Comment les administrations hospitalières perçoivent-elles cette dualité entre la volonté de soignants à diplôme non français de venir travailler, et, en parallèle, cette restriction institutionnelle à pouvoir les embaucher ?
Je pense que les institutions ne se posent pas cette question-là. Elles ont des besoins urgents qu’elles tentent de satisfaire. Elles ne se posent pas la question de « pourquoi ces personnes viennent ». L’hôpital essaye de faire cadrer un bilan financier avec les besoins des services, c’est une entreprise.
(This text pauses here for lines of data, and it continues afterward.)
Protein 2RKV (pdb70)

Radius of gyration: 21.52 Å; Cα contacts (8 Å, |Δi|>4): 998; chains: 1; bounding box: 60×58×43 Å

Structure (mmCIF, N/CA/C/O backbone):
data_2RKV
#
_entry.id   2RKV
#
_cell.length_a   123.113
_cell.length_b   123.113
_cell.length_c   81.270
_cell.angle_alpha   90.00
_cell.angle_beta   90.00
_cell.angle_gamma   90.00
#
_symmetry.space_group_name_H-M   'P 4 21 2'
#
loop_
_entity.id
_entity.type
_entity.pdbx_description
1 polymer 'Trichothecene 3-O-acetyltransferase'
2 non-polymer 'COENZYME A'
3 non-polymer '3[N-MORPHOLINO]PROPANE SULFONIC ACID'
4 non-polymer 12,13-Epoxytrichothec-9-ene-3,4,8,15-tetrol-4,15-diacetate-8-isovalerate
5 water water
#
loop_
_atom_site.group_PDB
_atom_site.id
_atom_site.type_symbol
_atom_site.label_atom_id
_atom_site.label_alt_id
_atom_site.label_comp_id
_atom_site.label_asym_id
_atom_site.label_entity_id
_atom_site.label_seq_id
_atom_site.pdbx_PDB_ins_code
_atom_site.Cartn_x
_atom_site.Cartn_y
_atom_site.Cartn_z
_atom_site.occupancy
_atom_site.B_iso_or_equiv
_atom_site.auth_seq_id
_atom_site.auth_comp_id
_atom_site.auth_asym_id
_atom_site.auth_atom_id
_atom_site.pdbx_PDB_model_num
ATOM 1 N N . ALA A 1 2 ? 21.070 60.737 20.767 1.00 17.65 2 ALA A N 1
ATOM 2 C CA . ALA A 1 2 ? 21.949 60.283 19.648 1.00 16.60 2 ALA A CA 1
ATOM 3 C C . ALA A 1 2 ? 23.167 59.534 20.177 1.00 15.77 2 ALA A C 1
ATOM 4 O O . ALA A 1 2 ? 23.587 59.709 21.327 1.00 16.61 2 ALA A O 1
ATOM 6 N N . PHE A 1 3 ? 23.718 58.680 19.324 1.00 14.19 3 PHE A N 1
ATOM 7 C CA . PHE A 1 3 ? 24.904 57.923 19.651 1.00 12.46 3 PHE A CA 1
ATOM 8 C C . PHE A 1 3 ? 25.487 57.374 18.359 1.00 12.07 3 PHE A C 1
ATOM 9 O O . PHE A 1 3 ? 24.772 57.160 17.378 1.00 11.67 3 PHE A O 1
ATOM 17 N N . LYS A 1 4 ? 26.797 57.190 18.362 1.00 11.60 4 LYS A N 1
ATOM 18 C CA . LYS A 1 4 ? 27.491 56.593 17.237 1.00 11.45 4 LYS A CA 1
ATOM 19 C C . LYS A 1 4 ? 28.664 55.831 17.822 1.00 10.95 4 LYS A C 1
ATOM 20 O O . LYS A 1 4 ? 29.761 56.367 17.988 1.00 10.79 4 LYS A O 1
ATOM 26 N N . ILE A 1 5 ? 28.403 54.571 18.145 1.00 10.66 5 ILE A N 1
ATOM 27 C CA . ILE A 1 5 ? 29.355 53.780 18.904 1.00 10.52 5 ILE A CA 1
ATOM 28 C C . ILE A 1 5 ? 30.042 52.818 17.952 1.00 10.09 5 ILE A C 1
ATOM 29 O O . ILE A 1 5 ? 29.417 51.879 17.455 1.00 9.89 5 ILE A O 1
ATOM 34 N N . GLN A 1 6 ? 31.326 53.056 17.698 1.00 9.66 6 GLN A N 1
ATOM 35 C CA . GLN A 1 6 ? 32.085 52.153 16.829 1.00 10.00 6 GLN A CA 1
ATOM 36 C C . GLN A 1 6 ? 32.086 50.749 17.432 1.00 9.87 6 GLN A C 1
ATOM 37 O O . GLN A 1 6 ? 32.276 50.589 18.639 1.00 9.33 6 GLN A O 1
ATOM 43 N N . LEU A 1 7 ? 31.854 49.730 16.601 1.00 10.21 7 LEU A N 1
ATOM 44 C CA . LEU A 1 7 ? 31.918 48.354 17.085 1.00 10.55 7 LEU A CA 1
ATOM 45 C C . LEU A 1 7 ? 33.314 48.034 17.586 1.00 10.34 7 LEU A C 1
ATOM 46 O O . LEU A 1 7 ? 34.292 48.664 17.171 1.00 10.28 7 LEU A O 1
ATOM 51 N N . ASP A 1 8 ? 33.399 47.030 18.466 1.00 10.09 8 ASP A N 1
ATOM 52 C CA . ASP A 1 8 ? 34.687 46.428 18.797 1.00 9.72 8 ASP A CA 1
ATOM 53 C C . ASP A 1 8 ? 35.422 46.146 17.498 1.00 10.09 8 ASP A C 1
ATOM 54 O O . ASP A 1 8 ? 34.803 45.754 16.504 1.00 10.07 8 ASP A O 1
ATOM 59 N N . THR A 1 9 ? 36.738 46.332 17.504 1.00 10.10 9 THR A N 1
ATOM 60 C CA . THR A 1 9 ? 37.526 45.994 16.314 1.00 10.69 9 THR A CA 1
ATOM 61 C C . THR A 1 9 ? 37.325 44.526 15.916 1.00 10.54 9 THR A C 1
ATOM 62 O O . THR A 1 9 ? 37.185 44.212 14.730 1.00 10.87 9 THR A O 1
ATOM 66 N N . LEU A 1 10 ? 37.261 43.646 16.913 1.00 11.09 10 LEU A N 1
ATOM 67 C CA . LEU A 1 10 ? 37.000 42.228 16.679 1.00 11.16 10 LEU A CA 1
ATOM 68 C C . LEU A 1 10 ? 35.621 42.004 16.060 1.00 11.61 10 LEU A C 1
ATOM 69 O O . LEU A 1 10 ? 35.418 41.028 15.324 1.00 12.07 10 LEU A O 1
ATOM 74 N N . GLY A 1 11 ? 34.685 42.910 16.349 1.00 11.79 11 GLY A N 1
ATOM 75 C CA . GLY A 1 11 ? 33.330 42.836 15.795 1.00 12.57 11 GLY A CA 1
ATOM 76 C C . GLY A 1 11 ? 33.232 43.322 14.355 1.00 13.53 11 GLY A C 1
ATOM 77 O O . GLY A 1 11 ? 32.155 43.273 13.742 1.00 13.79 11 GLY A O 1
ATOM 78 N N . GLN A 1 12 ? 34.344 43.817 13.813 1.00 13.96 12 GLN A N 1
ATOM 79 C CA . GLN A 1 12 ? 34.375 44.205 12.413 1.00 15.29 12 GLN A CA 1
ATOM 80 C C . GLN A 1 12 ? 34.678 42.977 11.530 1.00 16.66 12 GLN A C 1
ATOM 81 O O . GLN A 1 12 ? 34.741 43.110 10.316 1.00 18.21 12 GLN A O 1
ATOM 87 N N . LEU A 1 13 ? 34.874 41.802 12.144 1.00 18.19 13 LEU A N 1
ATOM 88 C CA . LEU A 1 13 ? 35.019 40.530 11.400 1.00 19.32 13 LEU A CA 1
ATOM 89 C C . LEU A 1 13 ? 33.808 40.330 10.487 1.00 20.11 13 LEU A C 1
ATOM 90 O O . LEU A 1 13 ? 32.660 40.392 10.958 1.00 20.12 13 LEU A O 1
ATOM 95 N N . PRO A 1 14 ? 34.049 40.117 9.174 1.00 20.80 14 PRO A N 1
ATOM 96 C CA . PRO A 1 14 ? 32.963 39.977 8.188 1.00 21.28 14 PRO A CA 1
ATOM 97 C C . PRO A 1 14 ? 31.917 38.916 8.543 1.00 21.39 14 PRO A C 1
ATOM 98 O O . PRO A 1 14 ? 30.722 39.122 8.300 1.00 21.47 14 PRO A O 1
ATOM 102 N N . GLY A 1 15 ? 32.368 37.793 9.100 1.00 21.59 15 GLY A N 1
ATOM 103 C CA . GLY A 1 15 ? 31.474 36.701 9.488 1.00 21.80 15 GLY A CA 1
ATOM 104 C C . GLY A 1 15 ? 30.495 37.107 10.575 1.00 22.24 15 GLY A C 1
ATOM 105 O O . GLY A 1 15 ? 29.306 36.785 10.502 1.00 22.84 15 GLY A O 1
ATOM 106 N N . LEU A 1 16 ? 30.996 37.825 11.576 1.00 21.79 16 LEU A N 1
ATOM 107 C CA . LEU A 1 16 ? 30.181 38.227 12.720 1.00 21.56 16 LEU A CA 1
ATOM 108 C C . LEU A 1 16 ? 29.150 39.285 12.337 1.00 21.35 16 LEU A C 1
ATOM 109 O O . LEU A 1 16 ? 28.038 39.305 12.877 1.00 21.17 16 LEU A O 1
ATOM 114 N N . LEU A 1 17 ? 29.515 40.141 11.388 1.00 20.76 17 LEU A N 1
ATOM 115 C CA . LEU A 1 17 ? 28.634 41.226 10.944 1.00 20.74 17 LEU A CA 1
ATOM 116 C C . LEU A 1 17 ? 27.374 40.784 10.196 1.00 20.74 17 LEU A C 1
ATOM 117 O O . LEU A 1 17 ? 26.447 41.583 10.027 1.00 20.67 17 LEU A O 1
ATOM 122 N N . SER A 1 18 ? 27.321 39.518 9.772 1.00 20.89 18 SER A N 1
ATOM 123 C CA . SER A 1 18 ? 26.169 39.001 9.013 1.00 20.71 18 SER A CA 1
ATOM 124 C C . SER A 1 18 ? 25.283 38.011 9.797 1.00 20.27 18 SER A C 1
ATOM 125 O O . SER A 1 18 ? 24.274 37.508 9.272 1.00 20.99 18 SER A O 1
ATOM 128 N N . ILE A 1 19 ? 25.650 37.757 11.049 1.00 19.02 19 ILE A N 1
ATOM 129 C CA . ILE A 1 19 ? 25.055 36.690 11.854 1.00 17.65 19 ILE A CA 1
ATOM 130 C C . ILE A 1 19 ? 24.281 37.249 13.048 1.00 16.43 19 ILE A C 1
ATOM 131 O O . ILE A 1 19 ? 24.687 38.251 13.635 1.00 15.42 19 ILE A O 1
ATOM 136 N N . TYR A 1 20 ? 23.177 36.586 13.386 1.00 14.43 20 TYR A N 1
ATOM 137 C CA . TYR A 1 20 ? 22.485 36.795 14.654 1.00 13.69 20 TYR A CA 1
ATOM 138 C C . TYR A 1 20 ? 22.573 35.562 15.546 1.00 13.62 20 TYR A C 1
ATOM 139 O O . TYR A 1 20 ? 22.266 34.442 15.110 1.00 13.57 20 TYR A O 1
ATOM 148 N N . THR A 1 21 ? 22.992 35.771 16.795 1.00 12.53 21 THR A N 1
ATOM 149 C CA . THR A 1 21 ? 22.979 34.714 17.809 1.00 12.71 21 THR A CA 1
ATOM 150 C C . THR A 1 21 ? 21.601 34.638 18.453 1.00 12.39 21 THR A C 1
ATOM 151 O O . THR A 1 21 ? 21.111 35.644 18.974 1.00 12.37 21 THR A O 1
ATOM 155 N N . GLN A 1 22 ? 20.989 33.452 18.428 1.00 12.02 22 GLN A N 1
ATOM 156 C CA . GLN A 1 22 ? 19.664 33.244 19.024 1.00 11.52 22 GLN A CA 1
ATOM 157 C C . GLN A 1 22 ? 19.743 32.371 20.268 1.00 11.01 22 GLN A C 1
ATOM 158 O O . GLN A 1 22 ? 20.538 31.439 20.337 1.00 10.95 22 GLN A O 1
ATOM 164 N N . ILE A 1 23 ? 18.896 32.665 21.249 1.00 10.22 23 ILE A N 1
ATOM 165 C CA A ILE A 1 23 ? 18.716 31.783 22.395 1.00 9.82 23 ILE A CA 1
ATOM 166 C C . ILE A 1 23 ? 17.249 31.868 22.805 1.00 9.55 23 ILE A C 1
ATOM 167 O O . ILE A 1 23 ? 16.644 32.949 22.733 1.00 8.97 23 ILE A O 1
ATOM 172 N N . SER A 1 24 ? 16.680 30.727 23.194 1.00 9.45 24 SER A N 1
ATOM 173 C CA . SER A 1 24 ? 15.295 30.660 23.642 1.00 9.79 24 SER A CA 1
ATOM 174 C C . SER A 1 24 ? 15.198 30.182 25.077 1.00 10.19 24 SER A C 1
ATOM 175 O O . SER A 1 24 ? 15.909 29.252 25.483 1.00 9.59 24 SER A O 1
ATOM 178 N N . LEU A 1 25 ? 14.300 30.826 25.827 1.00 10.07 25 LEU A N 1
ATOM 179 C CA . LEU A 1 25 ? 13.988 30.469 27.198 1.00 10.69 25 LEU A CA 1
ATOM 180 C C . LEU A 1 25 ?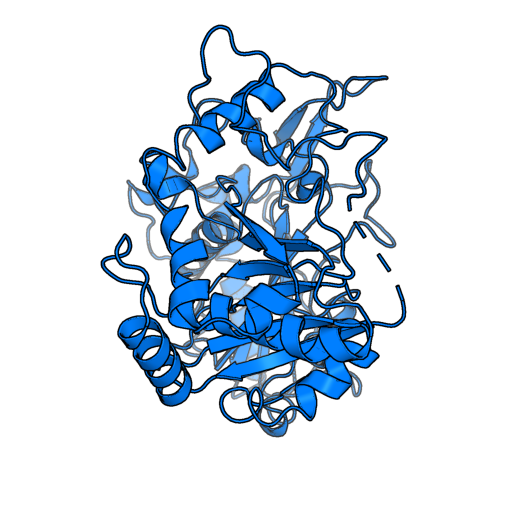 12.518 30.044 27.242 1.00 10.83 25 LEU A C 1
ATOM 181 O O . LEU A 1 25 ? 11.643 30.773 26.780 1.00 10.67 25 LEU A O 1
ATOM 186 N N . LEU A 1 26 ? 12.275 28.848 27.771 1.00 10.50 26 LEU A N 1
ATOM 187 C CA . LEU A 1 26 ? 10.930 28.295 27.902 1.00 10.82 26 LEU A CA 1
ATOM 188 C C . LEU A 1 26 ? 10.455 28.408 29.344 1.00 10.95 26 LEU A C 1
ATOM 189 O O . LEU A 1 26 ? 11.167 28.021 30.270 1.00 11.14 26 LEU A O 1
ATOM 194 N N . TYR A 1 27 ? 9.238 28.925 29.523 1.00 10.75 27 TYR A N 1
ATOM 195 C CA . TYR A 1 27 ? 8.598 29.007 30.828 1.00 11.02 27 TYR A CA 1
ATOM 196 C C . TYR A 1 27 ? 7.230 28.360 30.739 1.00 11.32 27 TYR A C 1
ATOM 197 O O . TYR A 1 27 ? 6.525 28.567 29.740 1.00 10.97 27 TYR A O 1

A mon sens, l’administration ne réfléchit pas dans des termes d’éthique, de stabilisation du personnel.
Par ailleurs, les chiffres que vous voyez circuler sur l’autorisation d’exercice des personnels soignants à diplôme étranger ne rendent pas compte de la réalité. Chaque service peut décider d’embaucher quelqu’un. Les personnes arrivent avec un CV qu’elles ont parfois envoyé avant même d’arriver. Elles savent qu’il y a un besoin : elles ont des collègues qui sont sur place et qui les renseignent.
Ces médecins présentent leur CV, et sont embauchés. Il y a des contrats à durée déterminée et des positions professionnelles qui ont été créées ad hoc pour ces médecins, qui n’ont pas encore passé les épreuves de validation des connaissances. Ça peut durer 6 mois. Depuis la pandémie, il y a même une catégorie administrative qui a été créée, celle de Collaborateur occasionnel du service public (COSP) qui permet d’embaucher et de licencier un employé. Ces médecins étrangers qui viennent pour 3 mois, peuvent venir, remplir le contrat et repartir, ou chercher un autre contrat.
La question de « vider le pays d’origine de ses médecins » se pose-t-elle indifféremment aux soignants européens et aux soignants non-européens ?
Il y a un double discours porté par des médecins en France ou l’Ordre des médecins à propos de ces soignants à diplôme étranger : d’abord, ils ne seraient pas qualifiés, donc il faut « faire attention ». Puis, en les embauchant, on viderait les pays d’origine de leurs compétences. Ce double discours est à remettre dans un contexte historique de volonté de fermeture de la profession de médecins aux étrangers, qui ne change pas.
La France a un système où on limite l’accès à la profession de médecin via le numerus clausus. Il s’agit d’une volonté de ce corps professionnel d’avoir un bon niveau de vie et de ne pas démocratiser la profession. Historiquement, médecin est une profession fermée. Jusqu’en 1930, hormis la nationalité du diplôme, il fallait avoir la nationalité française pour exercer ce métier.
Si ces médecins partent, c’est parce que les conditions de travail dans les pays d’origine ne leur permettent pas de bien vivre, ce n’est pas parce qu’il y a une pénurie en France. La pénurie est mondiale. Il n’y a pas un seul pays où il n’y a pas de pénurie de professionnels de santé. C’est une problématique globale. Actuellement, il y a un flux migratoire d’infirmières françaises vers le Québec, où elles espèrent trouver des meilleurs conditions de travail.
Les soignants ont-ils réfléchi à cette question de « fuite des cerveaux » de la même manière ?
Non. Ils sont d’abord médecins, et après Tunisien, Algérien ou Italien. Un médecin pense : comment je vais opérer ? Ils ont un intérêt pour les techniques, les pratiques, les outils. Ils réfléchissent en termes de lieux où ils peuvent continuer à se former, apprendre de nouvelles techniques, expérimenter, faire de la recherche. Ce n’est pas une question politique ou le fait de penser à leur pays d’origine.